Here we are in 2021, the Alaska Permanent Fund market value of principal and earnings reserve is almost $82 billion.  With good financial management, it is potentially on track to being over $100 billion before the end of this decade, if not sooner.

We’ve all heard the idiom, “If it ain’t broke, don’t fix it!” 

By enacting a statutory POMV system, the Alaska government instituted ignorance, stupidity, and real Marxism in our state government.  The psychology of attacking the producers is now being instilled in our children in grade school and following them through to college into their adult years.

The POMV did the exact opposite of what it was designed to do.  It created fiscal instability through rhetoric, uncertainty, and propaganda.  It neither stimulated the state economy nor did it address the needs of Alaskans, especially its most underrepresented citizens in rural Alaska. Those people depend on the dividend to help them buy oil and other supplies to survive through the winter. The reduction of the PFD has created and will continue to create greater and greater hardship. 

On Aug. 20, 2021, State Representatives David Eastman and Chris Kurka introduced HB 3002.  It was sent to the House Special Committee on Ways and Means under the leadership of Chair Ivy Sponholz, the House Committee on State Affairs under the leadership of Co-Chairs Jonathan Kreiss-Tomkins and Matt Claman, and the House Committee on Finance, under the leadership of Co-Chairs Neal Foster and Kelly Merrick. In all three committees, HB 3002 died.

The intent of this bill was to repeal the POMV and return the State of Alaska to the original Permanent Fund dividend formula found in Alaska Statutes Title 43.  Simple and straightforward.

Under current statute in Title 43, the Alaska Permanent Fund’s principal gets invested.

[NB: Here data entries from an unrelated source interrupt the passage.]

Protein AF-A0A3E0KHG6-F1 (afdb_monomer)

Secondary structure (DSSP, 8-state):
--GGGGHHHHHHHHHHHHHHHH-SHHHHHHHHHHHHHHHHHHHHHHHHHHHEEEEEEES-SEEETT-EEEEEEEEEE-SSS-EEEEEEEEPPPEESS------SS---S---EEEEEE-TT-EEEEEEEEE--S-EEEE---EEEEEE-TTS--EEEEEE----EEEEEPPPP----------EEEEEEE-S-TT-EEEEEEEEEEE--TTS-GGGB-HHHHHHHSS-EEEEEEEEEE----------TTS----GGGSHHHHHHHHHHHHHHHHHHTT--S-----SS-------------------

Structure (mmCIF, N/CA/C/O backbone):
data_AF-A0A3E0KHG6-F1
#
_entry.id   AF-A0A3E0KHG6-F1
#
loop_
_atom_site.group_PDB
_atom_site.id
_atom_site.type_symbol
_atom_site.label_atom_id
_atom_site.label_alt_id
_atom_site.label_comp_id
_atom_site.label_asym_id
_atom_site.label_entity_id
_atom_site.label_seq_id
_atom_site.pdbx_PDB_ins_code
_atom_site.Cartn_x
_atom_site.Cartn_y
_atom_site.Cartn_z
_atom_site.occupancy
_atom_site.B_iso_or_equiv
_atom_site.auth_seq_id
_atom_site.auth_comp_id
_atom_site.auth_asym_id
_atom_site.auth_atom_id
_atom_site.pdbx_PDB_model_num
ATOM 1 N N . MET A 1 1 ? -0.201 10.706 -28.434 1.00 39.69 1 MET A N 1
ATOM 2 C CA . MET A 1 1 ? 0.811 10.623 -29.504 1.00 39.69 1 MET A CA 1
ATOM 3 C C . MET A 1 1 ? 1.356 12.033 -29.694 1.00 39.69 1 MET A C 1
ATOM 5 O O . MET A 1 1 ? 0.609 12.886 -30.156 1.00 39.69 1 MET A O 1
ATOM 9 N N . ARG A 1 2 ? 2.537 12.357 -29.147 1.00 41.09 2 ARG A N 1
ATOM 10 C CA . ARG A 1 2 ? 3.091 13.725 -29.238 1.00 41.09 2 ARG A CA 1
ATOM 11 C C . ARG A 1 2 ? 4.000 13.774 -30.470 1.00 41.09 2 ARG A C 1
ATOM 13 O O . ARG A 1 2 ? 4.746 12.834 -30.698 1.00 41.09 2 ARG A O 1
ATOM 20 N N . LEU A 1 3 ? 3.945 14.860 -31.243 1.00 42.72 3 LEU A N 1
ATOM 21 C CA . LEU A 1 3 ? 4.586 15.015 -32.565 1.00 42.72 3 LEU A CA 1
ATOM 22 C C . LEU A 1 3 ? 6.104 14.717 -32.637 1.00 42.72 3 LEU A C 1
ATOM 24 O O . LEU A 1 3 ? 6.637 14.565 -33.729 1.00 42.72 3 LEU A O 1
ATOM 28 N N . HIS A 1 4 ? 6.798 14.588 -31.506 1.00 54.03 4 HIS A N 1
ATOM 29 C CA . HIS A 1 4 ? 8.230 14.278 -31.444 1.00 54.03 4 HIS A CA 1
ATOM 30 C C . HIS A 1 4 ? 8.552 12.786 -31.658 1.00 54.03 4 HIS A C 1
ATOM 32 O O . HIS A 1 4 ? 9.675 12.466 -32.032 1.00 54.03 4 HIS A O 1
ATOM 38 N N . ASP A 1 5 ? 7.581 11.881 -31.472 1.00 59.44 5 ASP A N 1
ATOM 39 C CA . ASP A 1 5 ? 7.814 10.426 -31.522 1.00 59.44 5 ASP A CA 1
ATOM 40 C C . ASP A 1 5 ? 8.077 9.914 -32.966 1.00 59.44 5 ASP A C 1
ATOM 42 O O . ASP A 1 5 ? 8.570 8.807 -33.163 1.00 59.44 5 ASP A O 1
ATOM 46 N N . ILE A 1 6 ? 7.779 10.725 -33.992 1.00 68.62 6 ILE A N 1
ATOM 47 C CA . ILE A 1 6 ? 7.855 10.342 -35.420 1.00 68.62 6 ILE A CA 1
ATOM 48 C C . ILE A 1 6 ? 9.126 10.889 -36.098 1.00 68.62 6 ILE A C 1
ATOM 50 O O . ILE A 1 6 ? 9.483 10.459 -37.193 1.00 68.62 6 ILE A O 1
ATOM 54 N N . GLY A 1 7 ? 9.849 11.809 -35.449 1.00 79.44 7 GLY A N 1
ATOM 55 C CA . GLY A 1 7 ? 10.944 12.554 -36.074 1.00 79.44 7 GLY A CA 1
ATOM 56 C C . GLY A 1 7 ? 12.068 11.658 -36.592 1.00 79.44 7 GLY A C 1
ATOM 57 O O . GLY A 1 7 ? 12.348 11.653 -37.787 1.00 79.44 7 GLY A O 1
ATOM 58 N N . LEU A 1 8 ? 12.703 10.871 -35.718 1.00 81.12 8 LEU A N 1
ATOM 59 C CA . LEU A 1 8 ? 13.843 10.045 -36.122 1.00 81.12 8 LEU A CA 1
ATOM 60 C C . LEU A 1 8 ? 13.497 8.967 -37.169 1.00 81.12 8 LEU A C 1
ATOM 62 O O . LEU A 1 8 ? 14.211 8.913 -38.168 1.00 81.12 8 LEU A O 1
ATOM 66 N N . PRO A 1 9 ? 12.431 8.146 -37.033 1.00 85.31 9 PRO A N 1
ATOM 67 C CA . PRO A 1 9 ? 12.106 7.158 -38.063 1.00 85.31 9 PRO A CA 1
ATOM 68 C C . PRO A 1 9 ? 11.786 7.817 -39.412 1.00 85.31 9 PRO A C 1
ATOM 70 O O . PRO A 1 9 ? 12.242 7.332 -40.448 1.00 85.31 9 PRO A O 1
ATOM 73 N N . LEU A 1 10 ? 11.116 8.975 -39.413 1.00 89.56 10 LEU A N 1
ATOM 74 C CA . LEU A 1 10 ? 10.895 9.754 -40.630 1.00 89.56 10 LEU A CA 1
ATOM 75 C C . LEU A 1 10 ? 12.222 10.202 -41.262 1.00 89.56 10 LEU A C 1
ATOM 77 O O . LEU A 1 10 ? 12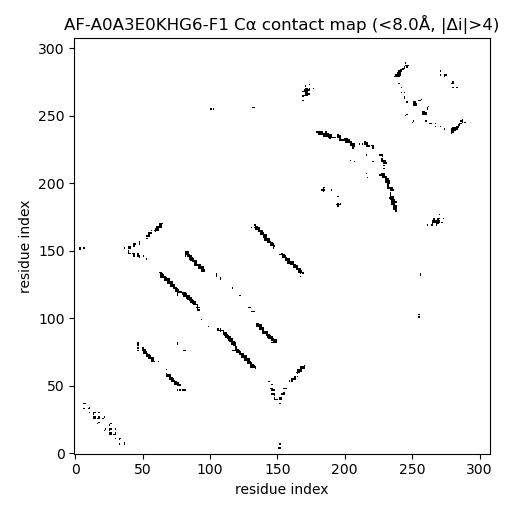.443 9.947 -42.445 1.00 89.56 10 LEU A O 1
ATOM 81 N N . TRP A 1 11 ? 13.142 10.779 -40.483 1.00 88.94 11 TRP A N 1
ATOM 82 C CA . TRP A 1 11 ? 14.472 11.168 -40.971 1.00 88.94 11 TRP A CA 1
ATOM 83 C C . TRP A 1 11 ? 15.285 9.978 -41.484 1.00 88.94 11 TRP A C 1
ATOM 85 O O . TRP A 1 11 ? 15.977 10.107 -42.490 1.00 88.94 11 TRP A O 1
ATOM 95 N N . THR A 1 12 ? 15.165 8.804 -40.858 1.00 90.19 12 THR A N 1
ATOM 96 C CA . THR A 1 12 ? 15.846 7.587 -41.331 1.00 90.19 12 THR A CA 1
ATOM 97 C C . THR A 1 12 ? 15.291 7.112 -42.673 1.00 90.19 12 THR A C 1
ATOM 99 O O . THR A 1 12 ? 16.064 6.738 -43.553 1.00 90.19 12 THR A O 1
ATOM 102 N N . SER A 1 13 ? 13.971 7.208 -42.876 1.00 91.44 13 SER A N 1
ATOM 103 C CA . SER A 1 13 ? 13.336 6.875 -44.154 1.00 91.44 13 SER A CA 1
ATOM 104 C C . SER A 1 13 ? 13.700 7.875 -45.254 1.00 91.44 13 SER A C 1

Earnings are automatically transferred by this statute and held in the Earnings Reserve Account. 

By statute and not legislative action, the earnings are first used to inflation proof the principal, then 50% of the earnings go to the annual dividend (PFD), and the rest of the balance accrues annually for government spending. Notice the order. Government spending is last.

Inflation proofing returns earnings to the principal. The dividend fund is part of the Permanent Fund like the Earnings Reserve Account, and the annual dividend amount is transferred automatically by statute.  No appropriation is required by law.  

Again, it was never broke, why fix it?

With the repeal of the POMV, the PFD will return the dividends due under the original intent of the Alaska Permanent Dividend Program.  For those of you counting, that would mean payment for the past 2016 to 2022 to each eligible applicant of the PFD program of $13,600.  

An Alaskan family of four would be entitled to $54,000.

Given the corruption behind the POMV, I suggest that the state also pay any federal income tax owed by this distribution through the interest made by the Alaska Permanent Fund since 2016.

It’s time to repeal the POMV.

Michael Tavoliero is a realtor in Eagle River, is active in the Alaska Republican Party, and chairs Eaglexit.